THE PROBLEM: Reproduce, exactly and only, the lines of the data that follows from the one containing "ATOM 9 N N ." down to the one containing "ATOM 27 O O", without pictures.

BEGIN

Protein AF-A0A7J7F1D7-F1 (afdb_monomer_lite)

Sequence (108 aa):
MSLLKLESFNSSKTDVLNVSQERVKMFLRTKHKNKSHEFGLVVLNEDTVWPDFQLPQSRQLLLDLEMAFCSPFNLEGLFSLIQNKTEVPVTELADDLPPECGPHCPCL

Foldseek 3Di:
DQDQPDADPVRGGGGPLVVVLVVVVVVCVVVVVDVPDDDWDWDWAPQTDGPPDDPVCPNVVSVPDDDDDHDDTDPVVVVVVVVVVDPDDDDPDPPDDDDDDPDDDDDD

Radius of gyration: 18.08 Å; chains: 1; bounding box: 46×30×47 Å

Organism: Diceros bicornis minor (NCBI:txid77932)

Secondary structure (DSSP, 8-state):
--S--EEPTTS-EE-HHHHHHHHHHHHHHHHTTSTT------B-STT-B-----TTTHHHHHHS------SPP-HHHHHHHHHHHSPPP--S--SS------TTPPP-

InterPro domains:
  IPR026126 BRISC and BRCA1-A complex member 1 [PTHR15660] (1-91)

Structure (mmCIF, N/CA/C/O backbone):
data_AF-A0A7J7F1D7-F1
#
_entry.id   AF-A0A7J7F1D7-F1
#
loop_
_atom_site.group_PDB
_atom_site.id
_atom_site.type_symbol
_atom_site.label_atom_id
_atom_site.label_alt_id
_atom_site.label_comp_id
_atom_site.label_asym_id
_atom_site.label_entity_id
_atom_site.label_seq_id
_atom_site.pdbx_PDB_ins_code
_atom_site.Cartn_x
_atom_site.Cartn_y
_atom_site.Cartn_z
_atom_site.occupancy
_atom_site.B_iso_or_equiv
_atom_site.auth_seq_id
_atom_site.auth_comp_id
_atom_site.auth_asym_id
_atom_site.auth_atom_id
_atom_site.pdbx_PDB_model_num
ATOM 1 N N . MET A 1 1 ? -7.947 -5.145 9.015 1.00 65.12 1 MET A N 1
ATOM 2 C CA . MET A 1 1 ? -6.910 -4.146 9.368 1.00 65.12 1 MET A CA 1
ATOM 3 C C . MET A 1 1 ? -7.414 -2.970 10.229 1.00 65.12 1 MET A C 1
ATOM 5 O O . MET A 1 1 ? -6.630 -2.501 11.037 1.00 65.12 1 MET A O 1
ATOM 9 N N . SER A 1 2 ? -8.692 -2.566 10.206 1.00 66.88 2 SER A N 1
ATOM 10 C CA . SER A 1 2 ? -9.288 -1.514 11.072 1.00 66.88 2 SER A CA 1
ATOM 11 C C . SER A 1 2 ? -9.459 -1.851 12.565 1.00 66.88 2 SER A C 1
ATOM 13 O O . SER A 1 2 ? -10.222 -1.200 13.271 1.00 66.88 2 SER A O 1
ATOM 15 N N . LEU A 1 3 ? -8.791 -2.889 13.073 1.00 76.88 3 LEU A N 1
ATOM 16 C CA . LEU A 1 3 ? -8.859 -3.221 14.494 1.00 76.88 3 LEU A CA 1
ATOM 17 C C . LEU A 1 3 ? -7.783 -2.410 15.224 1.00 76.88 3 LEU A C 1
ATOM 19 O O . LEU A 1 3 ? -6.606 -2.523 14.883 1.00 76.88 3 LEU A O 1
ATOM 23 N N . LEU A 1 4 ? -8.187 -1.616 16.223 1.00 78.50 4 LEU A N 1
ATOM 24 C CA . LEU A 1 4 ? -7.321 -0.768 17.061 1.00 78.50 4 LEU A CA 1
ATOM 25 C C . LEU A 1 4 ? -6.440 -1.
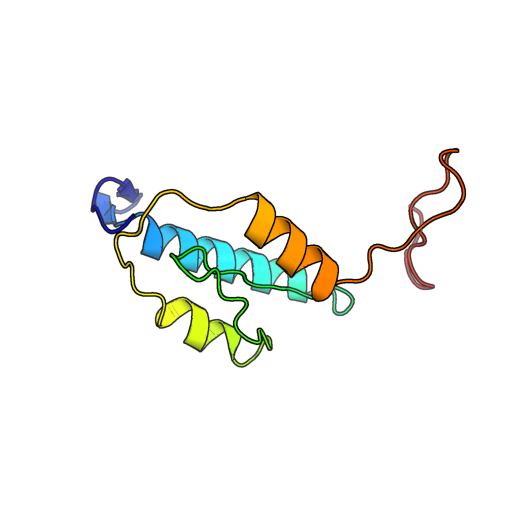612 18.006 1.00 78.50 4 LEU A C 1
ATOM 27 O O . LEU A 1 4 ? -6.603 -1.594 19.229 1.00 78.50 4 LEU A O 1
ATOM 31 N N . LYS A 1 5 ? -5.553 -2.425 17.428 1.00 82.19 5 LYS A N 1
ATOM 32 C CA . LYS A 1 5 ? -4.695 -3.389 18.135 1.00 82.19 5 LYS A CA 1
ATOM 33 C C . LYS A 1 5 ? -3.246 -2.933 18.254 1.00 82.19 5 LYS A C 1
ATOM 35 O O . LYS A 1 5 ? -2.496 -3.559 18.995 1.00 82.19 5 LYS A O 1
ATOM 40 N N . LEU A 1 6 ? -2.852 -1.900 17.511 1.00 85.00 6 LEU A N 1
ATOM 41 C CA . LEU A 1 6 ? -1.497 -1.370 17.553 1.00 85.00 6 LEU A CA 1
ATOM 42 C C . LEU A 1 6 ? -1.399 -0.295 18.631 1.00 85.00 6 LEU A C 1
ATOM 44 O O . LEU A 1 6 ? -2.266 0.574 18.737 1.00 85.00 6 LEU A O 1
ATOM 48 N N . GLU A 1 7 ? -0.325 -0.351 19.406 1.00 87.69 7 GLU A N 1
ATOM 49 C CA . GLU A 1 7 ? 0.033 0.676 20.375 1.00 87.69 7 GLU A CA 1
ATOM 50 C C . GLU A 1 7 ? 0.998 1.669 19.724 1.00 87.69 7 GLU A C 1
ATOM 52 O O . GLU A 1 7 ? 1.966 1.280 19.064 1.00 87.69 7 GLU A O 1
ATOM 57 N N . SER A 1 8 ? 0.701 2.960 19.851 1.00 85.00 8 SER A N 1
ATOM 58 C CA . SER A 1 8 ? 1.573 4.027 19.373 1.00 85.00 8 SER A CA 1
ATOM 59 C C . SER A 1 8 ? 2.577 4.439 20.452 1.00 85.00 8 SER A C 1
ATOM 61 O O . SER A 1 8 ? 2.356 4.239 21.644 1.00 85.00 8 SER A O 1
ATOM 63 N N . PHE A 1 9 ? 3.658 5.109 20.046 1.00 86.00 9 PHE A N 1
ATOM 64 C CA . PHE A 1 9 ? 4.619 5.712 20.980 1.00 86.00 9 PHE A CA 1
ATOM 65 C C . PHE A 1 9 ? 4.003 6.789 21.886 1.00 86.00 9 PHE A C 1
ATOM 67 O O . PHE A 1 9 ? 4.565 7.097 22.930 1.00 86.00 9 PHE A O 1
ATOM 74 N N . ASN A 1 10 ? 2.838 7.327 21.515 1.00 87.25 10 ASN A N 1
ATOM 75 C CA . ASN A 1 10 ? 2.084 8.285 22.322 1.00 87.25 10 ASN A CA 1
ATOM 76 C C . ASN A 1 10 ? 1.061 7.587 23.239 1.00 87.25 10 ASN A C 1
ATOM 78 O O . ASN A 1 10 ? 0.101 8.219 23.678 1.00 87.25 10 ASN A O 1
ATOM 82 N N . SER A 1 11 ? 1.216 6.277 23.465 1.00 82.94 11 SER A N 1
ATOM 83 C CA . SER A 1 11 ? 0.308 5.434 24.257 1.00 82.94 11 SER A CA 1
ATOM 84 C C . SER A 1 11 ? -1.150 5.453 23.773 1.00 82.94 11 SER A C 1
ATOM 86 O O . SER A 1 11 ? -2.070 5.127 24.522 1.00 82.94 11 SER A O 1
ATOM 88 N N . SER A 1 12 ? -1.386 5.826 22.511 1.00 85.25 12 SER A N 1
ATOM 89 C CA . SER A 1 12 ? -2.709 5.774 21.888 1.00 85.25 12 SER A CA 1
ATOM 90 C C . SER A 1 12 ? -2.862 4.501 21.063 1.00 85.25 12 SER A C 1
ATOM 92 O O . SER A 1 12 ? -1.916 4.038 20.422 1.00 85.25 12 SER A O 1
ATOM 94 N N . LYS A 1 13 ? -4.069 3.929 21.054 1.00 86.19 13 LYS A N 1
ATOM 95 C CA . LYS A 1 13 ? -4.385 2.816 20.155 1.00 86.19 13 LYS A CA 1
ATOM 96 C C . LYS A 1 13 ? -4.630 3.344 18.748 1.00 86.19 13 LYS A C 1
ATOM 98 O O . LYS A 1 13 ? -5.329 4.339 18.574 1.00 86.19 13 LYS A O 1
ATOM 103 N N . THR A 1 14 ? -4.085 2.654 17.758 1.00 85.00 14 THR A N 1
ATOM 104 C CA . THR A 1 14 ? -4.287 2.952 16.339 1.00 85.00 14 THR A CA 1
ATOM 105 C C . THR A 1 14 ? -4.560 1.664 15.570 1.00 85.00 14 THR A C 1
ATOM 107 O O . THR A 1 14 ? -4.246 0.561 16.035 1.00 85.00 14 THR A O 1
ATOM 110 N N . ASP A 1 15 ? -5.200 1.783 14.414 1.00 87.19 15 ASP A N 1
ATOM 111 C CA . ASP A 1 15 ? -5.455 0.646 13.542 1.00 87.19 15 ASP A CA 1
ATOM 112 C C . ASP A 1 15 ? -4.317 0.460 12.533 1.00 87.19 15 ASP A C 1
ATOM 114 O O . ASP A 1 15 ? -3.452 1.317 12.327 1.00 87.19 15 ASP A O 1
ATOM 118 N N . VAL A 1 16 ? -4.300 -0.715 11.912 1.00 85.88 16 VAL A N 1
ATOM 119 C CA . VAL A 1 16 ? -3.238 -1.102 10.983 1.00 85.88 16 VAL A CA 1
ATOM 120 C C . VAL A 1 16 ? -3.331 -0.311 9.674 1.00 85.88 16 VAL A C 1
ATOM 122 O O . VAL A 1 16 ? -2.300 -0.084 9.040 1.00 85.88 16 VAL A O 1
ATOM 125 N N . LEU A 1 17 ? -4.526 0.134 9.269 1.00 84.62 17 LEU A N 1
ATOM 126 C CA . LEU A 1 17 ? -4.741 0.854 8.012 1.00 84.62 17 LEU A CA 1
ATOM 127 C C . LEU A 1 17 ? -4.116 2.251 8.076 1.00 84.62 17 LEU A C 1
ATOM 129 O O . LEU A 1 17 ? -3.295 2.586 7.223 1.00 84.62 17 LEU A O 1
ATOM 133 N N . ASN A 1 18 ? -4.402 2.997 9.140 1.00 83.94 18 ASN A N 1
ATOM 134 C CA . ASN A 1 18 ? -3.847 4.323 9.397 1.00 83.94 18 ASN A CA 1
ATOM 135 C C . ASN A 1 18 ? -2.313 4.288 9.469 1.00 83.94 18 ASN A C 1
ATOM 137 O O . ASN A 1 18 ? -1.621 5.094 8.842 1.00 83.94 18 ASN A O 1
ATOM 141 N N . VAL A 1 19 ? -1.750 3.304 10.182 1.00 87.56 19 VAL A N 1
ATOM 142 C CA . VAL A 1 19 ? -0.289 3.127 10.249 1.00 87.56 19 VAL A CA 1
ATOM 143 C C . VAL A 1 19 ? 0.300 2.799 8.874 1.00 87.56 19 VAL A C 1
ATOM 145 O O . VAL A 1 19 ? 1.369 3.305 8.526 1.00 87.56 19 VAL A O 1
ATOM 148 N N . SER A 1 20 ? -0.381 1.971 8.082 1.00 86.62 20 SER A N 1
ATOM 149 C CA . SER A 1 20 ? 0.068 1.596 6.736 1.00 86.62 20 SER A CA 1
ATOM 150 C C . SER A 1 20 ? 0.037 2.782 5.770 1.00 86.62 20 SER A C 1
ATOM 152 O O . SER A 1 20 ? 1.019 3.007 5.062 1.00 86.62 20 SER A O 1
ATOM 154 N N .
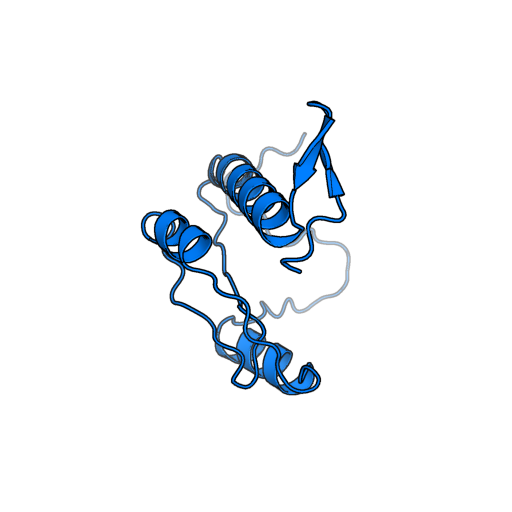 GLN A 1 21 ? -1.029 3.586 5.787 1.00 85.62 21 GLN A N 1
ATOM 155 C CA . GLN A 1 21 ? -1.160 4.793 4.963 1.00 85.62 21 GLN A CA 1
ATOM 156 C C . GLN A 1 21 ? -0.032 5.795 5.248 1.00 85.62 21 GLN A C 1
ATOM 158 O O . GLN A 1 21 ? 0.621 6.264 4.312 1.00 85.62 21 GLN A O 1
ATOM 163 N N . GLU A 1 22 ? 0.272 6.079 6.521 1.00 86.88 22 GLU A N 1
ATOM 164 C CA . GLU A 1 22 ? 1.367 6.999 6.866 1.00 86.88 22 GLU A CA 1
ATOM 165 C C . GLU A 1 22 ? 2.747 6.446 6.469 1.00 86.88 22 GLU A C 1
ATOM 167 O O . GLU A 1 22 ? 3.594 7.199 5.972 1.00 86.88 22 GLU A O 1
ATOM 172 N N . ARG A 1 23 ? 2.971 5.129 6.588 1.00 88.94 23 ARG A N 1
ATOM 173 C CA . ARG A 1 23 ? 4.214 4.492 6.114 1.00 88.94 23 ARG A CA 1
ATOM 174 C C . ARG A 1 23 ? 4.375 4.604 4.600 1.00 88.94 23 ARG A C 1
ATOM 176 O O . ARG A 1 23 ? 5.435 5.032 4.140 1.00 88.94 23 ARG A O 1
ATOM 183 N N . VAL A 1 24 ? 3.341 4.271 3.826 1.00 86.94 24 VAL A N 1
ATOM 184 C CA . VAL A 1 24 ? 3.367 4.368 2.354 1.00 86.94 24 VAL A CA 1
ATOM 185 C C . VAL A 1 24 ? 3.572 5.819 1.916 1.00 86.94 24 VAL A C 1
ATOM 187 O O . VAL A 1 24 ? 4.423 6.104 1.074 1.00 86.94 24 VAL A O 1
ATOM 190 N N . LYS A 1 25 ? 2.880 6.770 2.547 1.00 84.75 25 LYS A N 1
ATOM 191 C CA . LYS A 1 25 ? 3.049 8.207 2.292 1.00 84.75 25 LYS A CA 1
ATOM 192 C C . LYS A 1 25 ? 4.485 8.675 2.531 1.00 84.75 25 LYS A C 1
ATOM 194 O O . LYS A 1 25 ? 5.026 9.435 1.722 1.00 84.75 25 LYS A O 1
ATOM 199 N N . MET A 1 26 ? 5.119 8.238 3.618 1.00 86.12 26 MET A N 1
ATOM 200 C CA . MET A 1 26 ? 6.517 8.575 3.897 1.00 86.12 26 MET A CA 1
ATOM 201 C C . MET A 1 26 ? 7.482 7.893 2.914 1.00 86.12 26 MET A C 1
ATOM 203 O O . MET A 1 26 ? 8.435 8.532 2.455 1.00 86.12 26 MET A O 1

END

RESPONSE AREA:
ATOM 9 N N . SER A 1 2 ? -8.692 -2.566 10.206 1.00 66.88 2 SER A N 1
ATOM 10 C CA . SER A 1 2 ? -9.288 -1.514 11.072 1.00 66.88 2 SER A CA 1
ATOM 11 C C . SER A 1 2 ? -9.459 -1.851 12.565 1.00 66.88 2 SER A C 1
ATOM 13 O O . SER A 1 2 ? -10.222 -1.200 13.271 1.00 66.88 2 SER A O 1
ATOM 15 N N . LEU A 1 3 ? -8.791 -2.889 13.073 1.00 76.88 3 LEU A N 1
ATOM 16 C CA . LEU A 1 3 ? -8.859 -3.221 14.494 1.00 76.88 3 LEU A CA 1
ATOM 17 C C . LEU A 1 3 ? -7.783 -2.410 15.224 1.00 76.88 3 LEU A C 1
ATOM 19 O O . LEU A 1 3 ? -6.606 -2.523 14.883 1.00 76.88 3 LEU A O 1
ATOM 23 N N . LEU A 1 4 ? -8.187 -1.616 16.223 1.00 78.50 4 LEU A N 1
ATOM 24 C CA . LEU A 1 4 ? -7.321 -0.768 17.061 1.00 78.50 4 LEU A CA 1
ATOM 25 C C . LEU A 1 4 ? -6.440 -1.
612 18.006 1.00 78.50 4 LEU A C 1
ATOM 27 O O . LEU A 1 4 ? -6.603 -1.594 19.229 1.00 78.50 4 LEU A O 1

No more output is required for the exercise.